In the ASEAN region, Indonesia has the highest proportion of senior business roles held by women (46%), followed by Philippines (40%), Thailand (31%) and Singapore (30%). Malaysia has the least senior business roles held by women at 24%.
24% of senior business roles held by women in Malaysia in 2017, is down from 26% last year and 34% of businesses have no women in senior management, up from 31% last year, says findings from Grant Thornton’s annual survey of 5,500 businesses in 36 economies revealed in a report titled, ‘Women in Business 2017: New perspectives on risk and reward.’
The findings clearly reveal that Malaysia has the lowest proportion of senior business roles held by women in ASEAN.
Dato’ NK Jasani, Country Managing Partner of Grant Thornton Malaysia said: “This is the second consecutive year of having the least senior business roles held by women in ASEAN. The percentage of businesses with no women in senior management has hit a new high. The numbers have been increasing since 2012 from 21% and it is in its highest in 2017 at 34%.”
The proportion of senior business roles held by women in ASEAN has risen from 34% in 2016 to 36% in 2017. However, the percentage of businesses with no women in senior management across ASEAN has also risen, from 27% in 2016 to 21% in 2017.
Globally, 25% of senior roles are held by women, which is an increase from last year (24% in 2016) and the highest level since 2004 when the survey began. However, the proportion of businesses with no women in senior management has also risen. 34 percent of businesses around the world have no women in senior management (33 percent in 2016).
The research reveals that the individual countries with the highest proportion of senior roles held by women are Russia (47%), Indonesia (46%), Estonia (40%), Poland (40%) and Philippines (40%). The countries with the lowest proportion of senior roles held by women are Japan (7%), Argentina (15%), India (17%), Germany (18%), Brazil (19%) and the United Kingdom (19%).
Dato’ NK Jasani commented: “This year businesses across ASEAN have increased the proportion of senior roles held by women. However, we are still only halfway there, and with the percentage of businesses with no women in senior management also rising, it feels as if we’re taking one step forward and one step back. This is a real concern for business growth as it suggests we aren’t maximising the potential out there.”
“Companies today need to be more productive, more innovative and in many ways more open if they are to grow. Diversity will be a key to their success. Those that remain closed are putting themselves at risk of not tapping into their full potential, and losing access to diversity of thinking.”
The research shows that men and women see risks and opportunities through a different lens, which provides a diversity of thinking when combined together. The data reveals that women overall see lower levels of risk when considering aspects of organisational and commercial life such as political or economic change, as well as lower levels of opportunity.
Women are also less inclined than men, according to the survey, to take action in the face of an unforeseen risk that threatens their organisation’s commercial performance.
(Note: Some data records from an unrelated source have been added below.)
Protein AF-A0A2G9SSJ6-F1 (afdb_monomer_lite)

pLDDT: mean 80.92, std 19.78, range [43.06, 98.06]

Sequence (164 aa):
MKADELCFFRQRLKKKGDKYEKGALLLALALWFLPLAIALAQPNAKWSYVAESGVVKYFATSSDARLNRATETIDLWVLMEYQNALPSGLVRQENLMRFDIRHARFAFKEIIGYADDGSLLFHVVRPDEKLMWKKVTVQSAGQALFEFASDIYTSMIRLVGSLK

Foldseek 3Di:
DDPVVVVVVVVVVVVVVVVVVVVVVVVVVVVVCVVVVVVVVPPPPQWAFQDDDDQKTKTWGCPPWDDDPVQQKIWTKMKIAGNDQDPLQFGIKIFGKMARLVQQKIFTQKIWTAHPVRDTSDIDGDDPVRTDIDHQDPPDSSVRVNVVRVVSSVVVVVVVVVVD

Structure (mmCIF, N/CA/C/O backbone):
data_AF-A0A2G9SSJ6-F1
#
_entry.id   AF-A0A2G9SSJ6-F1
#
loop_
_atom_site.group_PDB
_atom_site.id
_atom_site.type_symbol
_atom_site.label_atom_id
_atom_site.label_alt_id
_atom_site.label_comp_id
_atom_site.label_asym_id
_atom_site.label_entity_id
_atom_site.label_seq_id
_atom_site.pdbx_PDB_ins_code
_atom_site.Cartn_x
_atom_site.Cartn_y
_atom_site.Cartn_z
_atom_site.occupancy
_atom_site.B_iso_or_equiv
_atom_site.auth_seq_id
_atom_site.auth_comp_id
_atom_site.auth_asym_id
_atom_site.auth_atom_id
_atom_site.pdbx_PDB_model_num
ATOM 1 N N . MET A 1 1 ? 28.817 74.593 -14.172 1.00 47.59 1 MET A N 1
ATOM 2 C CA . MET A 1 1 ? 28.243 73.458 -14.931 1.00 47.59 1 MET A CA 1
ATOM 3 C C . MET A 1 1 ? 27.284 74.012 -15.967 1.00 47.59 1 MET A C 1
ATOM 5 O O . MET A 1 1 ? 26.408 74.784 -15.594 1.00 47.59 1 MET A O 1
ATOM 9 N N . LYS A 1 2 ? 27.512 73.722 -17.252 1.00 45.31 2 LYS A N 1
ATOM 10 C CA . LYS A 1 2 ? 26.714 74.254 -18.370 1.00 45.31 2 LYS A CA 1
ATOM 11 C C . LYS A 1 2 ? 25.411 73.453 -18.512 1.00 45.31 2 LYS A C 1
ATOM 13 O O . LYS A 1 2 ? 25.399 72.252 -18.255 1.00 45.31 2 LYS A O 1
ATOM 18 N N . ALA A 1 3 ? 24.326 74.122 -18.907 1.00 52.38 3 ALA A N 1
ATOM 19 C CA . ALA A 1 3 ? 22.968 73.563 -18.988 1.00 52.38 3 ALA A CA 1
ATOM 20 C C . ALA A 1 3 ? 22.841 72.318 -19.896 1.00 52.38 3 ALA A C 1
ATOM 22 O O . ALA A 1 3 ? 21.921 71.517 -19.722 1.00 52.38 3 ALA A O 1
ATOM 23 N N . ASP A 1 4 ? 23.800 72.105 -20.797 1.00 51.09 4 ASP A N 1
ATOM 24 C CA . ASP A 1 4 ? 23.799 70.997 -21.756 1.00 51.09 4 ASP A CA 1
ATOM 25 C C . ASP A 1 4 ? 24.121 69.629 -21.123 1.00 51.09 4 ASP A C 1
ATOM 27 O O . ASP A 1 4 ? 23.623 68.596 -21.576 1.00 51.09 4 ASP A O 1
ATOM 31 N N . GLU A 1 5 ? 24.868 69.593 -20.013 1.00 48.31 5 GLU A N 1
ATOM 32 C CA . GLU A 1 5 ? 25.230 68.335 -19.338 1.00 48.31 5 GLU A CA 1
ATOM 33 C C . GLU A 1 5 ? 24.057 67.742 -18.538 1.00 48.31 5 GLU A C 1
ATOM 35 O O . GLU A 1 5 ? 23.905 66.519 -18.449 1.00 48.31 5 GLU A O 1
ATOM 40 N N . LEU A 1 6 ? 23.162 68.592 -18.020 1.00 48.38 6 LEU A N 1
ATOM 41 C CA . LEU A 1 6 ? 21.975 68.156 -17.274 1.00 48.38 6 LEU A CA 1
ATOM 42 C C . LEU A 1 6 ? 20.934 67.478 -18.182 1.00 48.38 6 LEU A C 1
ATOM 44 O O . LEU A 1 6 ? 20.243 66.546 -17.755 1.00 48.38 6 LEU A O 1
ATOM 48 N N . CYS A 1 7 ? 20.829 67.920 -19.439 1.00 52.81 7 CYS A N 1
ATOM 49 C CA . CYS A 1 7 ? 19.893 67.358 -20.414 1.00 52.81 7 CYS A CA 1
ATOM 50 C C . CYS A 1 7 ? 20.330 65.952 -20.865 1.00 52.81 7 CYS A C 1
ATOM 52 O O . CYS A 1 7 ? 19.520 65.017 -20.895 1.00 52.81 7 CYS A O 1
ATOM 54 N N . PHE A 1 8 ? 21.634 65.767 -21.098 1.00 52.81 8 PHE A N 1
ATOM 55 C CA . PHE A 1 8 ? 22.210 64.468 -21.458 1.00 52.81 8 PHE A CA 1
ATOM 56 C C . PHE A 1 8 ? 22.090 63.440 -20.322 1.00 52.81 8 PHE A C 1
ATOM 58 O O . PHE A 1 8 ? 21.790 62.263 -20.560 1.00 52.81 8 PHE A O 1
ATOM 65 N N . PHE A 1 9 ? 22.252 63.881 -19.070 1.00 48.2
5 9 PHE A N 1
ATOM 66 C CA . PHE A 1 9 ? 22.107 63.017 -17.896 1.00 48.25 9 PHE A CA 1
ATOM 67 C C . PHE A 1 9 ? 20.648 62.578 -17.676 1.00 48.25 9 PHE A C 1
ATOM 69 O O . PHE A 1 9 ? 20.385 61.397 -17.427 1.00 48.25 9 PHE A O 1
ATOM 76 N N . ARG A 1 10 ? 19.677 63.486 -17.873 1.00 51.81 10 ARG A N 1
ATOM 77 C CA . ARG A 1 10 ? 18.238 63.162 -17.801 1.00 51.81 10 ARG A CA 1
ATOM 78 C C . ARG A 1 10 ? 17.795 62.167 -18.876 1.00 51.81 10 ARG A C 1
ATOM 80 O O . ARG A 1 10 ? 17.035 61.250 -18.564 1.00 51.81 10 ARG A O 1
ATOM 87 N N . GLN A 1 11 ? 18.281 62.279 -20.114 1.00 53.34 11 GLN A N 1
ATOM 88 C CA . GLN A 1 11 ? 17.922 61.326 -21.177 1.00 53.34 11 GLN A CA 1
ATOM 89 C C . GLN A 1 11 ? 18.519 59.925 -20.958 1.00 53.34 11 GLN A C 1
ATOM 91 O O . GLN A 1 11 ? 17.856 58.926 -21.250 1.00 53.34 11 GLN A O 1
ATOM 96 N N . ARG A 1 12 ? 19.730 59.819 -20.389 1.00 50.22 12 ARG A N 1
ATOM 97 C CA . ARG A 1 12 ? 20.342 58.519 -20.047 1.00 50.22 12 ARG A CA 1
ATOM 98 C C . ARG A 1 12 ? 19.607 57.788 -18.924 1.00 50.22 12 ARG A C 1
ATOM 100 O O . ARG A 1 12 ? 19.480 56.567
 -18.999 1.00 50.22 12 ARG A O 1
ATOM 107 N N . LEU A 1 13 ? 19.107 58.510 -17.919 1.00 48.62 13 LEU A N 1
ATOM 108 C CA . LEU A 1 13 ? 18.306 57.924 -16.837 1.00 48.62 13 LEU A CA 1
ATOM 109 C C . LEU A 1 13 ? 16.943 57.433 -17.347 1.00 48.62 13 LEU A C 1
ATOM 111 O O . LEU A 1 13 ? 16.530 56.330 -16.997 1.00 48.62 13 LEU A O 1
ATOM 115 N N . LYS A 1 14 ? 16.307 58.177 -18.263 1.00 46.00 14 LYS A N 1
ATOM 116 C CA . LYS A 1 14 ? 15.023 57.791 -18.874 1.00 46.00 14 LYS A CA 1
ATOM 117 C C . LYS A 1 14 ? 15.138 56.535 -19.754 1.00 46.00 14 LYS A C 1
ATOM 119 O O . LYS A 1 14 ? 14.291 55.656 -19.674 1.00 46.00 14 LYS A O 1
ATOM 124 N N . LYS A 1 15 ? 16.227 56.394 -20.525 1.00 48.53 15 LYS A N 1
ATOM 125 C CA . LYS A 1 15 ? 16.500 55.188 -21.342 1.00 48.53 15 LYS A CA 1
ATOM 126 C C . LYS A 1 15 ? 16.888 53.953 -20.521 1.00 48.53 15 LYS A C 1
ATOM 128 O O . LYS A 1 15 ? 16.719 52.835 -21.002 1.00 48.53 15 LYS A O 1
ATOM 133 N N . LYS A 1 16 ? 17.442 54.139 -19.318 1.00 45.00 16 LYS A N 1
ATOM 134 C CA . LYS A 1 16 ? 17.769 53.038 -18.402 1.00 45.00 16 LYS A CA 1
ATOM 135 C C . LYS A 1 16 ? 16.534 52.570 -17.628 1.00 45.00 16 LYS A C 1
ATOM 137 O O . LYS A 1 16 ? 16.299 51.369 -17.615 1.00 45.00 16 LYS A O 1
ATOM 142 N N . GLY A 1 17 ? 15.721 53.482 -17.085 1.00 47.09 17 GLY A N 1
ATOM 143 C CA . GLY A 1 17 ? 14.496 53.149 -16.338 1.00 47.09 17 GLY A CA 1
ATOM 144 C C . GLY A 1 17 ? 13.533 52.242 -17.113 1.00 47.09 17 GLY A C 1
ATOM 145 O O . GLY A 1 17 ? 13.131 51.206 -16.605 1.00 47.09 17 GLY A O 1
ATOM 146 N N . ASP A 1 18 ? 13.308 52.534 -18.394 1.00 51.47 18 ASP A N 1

Dato Jasani said: “Our research challenges the presumption that women are risk averse and will therefore see high levels of risk in the business world. It suggests that women will not rush to label a situation as a risk and mitigate it. Instead, they will consider the context and nuance fully, and respond in ways that recognise the wider environment and the impact their decision will have on people as well as on the bottom line.”
Uncertainty is high on the business agenda in 2017 so these differences in approach and viewpoint can be strength for companies. The international business environment has become more volatile, and the ability to manage uncertainty is becoming more important.
“Diversity of thinking at the senior level gives management teams a wider peripheral vision of what constitutes a risk and provides a more balanced approach for reacting to it, either as an opportunity or a threat. Gender diversity in firms’ decision-making teams could ultimately be the difference between reaping success or failure,” Jasani added.